Towards the two-loop electroweak corrections to the Drell-Yan process: the infrared structure

TL;DR

This work addresses the challenge of computing two-loop electroweak corrections to the Drell-Yan lepton-pair production by focusing on a QED subset as a stringent test bed. It introduces OCEANN, a framework that achieves exact two-loop amplitudes with arbitrary numerical precision by combining diagram generation, master-integral reduction, and a series-expansion treatment of integrals, ensuring precise UV renormalisation and IR subtraction.
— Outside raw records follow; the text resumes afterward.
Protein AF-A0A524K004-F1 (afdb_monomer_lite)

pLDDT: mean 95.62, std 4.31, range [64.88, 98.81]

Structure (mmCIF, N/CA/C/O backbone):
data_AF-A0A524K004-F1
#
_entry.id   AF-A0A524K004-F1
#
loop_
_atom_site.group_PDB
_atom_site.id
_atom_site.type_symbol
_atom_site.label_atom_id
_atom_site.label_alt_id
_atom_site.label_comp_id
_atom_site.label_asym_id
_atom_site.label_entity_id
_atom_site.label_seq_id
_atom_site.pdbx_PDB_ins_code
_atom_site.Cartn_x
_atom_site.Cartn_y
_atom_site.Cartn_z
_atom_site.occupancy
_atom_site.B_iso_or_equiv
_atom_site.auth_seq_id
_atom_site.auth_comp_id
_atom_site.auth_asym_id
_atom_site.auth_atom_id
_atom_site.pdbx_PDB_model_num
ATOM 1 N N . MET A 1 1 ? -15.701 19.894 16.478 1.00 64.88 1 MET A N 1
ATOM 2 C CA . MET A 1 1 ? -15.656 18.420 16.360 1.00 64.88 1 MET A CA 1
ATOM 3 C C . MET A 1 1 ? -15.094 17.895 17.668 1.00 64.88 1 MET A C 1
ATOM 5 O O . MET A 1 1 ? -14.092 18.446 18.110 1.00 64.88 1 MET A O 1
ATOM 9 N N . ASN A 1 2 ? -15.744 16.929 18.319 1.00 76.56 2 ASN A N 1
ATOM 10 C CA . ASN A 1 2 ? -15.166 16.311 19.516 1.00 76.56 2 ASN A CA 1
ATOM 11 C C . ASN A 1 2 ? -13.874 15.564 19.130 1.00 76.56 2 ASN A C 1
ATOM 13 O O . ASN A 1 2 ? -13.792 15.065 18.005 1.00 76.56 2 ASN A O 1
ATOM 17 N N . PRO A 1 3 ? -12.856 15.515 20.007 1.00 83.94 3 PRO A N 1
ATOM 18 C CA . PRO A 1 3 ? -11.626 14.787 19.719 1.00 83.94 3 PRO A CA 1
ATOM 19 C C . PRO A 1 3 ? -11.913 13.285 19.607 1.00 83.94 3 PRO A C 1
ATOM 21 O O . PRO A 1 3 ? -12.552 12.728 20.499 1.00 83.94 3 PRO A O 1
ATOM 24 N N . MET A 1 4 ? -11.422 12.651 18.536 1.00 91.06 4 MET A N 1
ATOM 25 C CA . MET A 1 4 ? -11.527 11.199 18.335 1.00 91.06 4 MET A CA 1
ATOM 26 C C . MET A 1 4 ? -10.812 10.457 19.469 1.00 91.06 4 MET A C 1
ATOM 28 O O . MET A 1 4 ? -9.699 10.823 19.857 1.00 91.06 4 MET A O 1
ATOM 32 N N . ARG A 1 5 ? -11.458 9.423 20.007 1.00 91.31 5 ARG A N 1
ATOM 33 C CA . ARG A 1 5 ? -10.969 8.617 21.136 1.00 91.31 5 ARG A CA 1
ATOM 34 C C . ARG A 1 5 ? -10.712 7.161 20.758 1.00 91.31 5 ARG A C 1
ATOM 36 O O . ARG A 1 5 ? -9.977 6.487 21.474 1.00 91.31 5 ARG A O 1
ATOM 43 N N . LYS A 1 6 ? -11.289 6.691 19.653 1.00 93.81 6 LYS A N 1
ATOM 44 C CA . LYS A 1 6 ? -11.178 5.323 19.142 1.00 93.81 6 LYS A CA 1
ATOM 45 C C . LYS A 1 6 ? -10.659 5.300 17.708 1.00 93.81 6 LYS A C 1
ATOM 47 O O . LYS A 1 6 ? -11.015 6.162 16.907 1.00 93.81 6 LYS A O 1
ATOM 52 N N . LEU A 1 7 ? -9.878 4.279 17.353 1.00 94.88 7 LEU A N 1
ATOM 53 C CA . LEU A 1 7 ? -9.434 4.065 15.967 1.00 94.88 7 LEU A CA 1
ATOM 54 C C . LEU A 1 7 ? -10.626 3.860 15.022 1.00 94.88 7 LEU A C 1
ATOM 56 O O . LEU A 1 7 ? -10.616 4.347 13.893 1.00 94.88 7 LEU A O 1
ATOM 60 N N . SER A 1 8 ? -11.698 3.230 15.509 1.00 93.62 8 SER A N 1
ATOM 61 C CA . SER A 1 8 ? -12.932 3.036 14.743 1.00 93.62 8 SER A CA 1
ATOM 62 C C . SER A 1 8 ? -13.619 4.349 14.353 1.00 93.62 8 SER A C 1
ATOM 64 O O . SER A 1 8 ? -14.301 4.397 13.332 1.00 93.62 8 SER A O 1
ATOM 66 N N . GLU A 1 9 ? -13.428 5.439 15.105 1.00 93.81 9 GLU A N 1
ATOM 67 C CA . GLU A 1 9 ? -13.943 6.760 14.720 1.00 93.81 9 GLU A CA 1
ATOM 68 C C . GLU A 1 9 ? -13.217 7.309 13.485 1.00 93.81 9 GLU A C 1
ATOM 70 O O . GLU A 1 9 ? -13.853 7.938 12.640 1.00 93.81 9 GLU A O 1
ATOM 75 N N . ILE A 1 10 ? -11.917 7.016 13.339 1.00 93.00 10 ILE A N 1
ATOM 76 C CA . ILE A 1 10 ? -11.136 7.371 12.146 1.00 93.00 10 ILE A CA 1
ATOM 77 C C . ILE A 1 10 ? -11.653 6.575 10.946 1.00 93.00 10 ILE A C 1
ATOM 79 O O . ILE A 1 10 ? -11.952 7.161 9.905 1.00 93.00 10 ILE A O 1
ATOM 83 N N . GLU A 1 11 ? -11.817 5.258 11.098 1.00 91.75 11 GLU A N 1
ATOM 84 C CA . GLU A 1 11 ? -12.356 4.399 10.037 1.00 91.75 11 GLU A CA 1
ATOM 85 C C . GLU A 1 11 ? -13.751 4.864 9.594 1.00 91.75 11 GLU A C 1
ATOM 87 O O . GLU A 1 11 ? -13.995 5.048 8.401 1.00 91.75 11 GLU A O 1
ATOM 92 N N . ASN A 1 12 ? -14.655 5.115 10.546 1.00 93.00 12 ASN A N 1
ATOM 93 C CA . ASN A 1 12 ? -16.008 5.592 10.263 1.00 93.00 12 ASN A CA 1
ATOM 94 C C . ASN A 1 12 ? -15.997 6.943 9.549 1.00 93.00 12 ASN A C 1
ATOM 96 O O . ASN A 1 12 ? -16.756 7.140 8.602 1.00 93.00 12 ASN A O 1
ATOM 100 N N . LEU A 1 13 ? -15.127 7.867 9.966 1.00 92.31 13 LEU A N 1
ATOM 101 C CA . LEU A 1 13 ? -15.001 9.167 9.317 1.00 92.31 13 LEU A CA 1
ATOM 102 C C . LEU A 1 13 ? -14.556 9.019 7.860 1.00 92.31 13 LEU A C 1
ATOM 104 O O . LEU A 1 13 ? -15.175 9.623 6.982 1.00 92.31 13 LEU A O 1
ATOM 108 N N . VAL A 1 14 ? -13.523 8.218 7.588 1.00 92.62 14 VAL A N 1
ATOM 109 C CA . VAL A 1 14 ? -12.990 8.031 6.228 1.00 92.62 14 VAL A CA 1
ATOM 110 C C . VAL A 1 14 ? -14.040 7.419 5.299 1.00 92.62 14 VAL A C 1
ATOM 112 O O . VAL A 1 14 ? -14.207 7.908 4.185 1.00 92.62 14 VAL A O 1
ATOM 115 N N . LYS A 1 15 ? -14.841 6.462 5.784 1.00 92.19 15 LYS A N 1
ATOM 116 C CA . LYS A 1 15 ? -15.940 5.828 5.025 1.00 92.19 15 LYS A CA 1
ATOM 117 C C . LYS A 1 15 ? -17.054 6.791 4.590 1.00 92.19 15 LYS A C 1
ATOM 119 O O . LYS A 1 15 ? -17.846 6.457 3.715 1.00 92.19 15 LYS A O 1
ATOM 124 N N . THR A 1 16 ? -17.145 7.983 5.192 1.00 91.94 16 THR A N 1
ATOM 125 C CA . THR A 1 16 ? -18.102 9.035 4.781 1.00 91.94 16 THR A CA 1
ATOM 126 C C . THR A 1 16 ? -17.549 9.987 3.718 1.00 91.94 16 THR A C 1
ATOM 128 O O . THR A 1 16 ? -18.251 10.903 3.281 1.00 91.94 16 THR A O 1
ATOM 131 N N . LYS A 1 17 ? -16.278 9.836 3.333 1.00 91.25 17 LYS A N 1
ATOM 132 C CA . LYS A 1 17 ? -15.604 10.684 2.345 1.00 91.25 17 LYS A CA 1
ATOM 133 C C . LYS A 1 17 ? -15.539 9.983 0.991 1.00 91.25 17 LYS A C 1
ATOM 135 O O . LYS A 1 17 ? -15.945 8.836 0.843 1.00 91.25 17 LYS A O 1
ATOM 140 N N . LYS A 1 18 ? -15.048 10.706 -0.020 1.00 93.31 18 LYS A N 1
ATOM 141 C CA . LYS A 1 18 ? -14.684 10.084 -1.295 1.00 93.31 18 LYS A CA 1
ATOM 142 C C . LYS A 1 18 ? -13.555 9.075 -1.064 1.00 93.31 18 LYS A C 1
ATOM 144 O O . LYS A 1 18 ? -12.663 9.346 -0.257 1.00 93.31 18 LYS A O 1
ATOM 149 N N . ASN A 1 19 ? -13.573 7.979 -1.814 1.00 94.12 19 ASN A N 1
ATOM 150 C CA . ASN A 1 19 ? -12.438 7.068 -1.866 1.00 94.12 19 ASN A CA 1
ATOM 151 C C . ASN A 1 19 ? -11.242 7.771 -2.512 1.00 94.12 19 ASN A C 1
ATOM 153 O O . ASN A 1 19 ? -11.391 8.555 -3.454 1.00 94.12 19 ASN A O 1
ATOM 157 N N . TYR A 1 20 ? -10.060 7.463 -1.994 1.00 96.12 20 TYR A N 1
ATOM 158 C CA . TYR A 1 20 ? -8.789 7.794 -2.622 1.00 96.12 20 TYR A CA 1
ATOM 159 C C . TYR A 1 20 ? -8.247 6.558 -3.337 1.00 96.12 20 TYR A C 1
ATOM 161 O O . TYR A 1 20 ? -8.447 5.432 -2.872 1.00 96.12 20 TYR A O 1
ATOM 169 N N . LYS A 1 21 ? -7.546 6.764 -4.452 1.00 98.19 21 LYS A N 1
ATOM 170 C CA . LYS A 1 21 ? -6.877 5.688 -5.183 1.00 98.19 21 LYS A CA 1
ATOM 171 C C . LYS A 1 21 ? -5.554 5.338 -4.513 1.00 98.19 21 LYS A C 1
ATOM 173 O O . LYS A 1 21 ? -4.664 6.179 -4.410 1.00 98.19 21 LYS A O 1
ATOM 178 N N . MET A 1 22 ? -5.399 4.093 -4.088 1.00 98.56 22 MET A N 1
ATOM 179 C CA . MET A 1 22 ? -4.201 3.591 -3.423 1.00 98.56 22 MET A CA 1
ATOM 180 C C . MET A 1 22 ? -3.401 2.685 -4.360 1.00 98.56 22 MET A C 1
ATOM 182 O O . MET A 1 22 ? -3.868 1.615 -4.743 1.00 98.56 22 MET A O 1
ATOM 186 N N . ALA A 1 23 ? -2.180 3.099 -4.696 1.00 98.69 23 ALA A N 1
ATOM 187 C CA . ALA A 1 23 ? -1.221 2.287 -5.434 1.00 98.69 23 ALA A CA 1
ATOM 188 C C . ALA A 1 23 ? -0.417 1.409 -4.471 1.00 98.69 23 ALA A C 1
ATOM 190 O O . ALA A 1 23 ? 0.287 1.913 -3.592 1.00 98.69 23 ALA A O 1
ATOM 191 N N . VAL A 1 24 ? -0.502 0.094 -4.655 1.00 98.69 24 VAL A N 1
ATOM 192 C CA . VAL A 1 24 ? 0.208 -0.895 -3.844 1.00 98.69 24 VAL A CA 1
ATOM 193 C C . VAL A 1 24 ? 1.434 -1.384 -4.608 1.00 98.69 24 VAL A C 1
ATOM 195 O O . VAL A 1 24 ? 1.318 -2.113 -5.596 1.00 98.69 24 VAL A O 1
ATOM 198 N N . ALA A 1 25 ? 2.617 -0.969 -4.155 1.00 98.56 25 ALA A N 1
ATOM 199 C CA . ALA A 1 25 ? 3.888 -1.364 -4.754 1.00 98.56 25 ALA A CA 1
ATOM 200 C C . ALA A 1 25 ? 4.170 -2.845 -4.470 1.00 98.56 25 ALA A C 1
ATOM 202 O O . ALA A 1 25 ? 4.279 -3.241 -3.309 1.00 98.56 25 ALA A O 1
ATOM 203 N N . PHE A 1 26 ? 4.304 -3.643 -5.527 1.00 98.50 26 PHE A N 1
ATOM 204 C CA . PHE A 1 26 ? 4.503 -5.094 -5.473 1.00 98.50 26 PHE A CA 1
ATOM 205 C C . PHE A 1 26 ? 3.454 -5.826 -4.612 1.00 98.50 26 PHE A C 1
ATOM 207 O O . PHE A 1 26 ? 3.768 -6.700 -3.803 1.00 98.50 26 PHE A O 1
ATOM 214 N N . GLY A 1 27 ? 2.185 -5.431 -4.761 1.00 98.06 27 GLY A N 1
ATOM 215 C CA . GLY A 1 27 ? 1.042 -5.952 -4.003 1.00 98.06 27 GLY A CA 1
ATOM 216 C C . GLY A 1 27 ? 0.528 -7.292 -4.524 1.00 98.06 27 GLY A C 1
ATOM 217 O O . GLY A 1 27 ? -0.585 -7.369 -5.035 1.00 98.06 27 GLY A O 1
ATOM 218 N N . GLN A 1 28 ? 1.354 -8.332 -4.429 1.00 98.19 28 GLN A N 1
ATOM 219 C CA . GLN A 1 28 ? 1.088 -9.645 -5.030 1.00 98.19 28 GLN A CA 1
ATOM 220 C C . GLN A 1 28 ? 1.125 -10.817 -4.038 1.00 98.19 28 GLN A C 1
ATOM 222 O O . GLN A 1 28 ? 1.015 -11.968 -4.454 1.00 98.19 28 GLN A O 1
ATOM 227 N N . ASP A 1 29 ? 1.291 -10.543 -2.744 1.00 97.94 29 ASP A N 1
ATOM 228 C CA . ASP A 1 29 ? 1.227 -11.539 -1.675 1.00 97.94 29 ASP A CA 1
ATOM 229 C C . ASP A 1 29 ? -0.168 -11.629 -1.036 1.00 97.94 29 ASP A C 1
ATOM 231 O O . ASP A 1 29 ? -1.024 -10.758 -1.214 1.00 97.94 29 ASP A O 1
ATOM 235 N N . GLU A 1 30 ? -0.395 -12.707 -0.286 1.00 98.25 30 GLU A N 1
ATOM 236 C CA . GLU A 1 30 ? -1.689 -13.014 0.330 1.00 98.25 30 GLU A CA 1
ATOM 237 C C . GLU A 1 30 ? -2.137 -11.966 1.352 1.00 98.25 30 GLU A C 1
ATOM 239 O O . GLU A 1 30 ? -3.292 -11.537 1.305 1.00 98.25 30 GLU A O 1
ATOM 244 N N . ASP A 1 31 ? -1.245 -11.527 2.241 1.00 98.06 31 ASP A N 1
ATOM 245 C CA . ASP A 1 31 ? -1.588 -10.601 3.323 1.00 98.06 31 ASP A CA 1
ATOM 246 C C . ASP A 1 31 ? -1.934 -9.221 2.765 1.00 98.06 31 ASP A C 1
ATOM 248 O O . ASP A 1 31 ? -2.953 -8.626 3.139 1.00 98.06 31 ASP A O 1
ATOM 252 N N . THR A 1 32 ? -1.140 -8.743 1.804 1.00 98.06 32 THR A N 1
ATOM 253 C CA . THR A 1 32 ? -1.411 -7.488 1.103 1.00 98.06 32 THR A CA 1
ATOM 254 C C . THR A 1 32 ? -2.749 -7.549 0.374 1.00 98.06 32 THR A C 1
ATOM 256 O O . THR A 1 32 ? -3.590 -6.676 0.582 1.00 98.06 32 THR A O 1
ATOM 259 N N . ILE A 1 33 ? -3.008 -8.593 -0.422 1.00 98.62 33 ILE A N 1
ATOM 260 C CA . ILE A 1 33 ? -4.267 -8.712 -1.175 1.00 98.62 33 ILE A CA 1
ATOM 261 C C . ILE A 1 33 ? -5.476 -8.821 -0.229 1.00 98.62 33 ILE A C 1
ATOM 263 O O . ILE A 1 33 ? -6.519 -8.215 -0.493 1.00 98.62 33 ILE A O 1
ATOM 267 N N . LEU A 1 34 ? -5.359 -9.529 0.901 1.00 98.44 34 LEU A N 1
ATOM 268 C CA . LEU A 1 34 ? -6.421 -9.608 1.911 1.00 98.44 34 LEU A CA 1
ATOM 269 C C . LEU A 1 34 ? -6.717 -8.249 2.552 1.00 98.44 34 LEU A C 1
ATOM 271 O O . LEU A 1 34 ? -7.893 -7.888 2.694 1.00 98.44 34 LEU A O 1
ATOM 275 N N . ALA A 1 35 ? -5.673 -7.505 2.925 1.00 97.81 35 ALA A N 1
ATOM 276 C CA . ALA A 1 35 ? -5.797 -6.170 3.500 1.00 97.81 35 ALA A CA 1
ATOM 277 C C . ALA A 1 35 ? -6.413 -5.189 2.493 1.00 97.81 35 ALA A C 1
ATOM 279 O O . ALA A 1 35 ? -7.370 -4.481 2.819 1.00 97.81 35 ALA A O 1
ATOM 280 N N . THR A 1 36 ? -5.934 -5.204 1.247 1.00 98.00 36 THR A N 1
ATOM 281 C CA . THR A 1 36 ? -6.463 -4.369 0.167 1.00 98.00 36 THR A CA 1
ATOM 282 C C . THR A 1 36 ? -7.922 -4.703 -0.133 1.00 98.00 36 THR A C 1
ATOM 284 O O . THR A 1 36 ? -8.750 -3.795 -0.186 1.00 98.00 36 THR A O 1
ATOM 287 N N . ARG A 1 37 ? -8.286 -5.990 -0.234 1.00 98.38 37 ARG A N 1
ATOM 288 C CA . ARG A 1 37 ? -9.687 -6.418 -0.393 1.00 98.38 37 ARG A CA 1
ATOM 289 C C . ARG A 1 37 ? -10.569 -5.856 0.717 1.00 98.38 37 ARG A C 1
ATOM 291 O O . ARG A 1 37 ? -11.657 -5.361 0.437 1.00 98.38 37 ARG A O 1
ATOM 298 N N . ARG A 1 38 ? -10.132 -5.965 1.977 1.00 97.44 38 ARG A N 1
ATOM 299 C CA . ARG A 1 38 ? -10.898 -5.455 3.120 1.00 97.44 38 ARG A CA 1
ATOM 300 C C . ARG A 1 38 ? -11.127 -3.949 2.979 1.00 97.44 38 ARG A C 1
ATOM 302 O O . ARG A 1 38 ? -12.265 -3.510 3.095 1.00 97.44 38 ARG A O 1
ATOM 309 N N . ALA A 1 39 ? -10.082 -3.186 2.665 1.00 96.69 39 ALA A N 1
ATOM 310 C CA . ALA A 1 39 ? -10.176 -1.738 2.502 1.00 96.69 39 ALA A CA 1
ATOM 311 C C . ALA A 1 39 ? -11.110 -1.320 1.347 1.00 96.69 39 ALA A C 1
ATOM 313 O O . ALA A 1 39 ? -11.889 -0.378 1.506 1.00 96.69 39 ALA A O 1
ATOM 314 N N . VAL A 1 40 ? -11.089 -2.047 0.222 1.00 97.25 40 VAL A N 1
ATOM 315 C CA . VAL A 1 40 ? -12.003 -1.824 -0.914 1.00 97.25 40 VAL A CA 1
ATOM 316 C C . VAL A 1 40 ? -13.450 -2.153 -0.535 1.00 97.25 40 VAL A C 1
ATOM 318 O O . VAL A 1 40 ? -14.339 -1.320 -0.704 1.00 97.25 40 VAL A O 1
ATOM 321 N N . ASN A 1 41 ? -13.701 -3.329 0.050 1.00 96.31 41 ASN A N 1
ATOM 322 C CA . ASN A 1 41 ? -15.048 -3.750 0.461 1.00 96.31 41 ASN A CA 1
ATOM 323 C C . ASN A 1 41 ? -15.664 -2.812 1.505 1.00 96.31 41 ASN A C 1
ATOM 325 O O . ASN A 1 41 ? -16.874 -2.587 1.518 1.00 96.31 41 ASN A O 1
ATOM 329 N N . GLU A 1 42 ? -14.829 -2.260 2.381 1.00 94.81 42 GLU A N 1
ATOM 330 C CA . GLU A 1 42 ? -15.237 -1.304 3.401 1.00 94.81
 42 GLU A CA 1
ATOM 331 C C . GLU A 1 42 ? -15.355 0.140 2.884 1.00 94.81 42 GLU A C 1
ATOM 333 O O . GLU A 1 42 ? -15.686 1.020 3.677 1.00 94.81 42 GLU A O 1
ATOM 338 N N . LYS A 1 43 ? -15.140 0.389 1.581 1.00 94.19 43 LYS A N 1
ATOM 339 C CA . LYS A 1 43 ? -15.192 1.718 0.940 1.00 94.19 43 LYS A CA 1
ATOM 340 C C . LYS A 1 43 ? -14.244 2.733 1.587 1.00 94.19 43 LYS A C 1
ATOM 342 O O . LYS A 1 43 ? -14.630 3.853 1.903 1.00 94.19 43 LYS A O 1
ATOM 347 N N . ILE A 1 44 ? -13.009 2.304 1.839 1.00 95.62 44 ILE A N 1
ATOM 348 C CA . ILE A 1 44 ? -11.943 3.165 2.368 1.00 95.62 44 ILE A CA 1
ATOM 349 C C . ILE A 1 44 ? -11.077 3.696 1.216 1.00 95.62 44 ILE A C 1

The paper explicitly validates the IR structure through the process $u\bar{u}\to e^+e^-$, demonstrating controlled cancellation of IR poles and compatibility with existing literature, while detailing scheme-dependence and the practicalities of working with $\alpha_{\overline{MS}}(\mu_R)$ versus $\alpha(0)$. The results establish a robust, scalable path toward full two-loop EW corrections to Drell-Yan processes, pivotal for percent-level precision at current and future collider experiments and for probing potential beyond-Standard-Model physics.

Abstract

We discuss the lepton-pair production process in Quantum Electrodynamics. We present the ultraviolet-renormalised and infrared-subtracted finite contribution of the second-order virtual corrections to the inclusive lepton-pair production cross section $u\bar u\to e^+e^-$. The results are obtained within a new computational framework, OCEANN, developed in view of the evaluation of the exact two-loop electroweak virtual corrections to high-energy scattering processes. One of the key methodological features in this approach is the representation of the scattering amplitude with arbitrary precision at every stage of the calculation. The analysis in QED allows us to address the treatment of the infrared structure of the process and it can be easily extended to the complete electroweak Standard Model case. The perfect agreement with the literature, for this subset of corrections, provides a non trivial validation of the general framework.

Figures (3)

• Figure 1: Sample two-loop Feynman diagrams: 1-particle irreducible and factorisable one-loop $\times$one-loop contributions.
• Figure 2: Sample Feynman diagrams with the insertion of a closed fermionic loop along a photon line and the associated electric charge counterterm diagrams.
• Figure 3: We plot the contribution to $\langle\mathcal{M}|\mathcal{M}\rangle$ coming from one- and two-loop diagrams for different values of $\sqrt{s}$ and $t=-s/4$. In particular, in solid blue we present $(4\pi\alpha_{\overline{\text{MS}}}^3)\;2\text{Re}\langle {\cal M}^{(0,0)}|{\cal M}^{(0,1),fin}\rangle$, while in dashed orange $\alpha_{\overline{\text{MS}}}^4\; 2\text{Re}\langle {\cal M}^{(0,0)}|{\cal M}^{(0,2),fin}\rangle$, with $\alpha_{\overline{\text{MS}}}=1/128$. The two-loop contributions have been multiplied by a factor $10$ to improve the readability.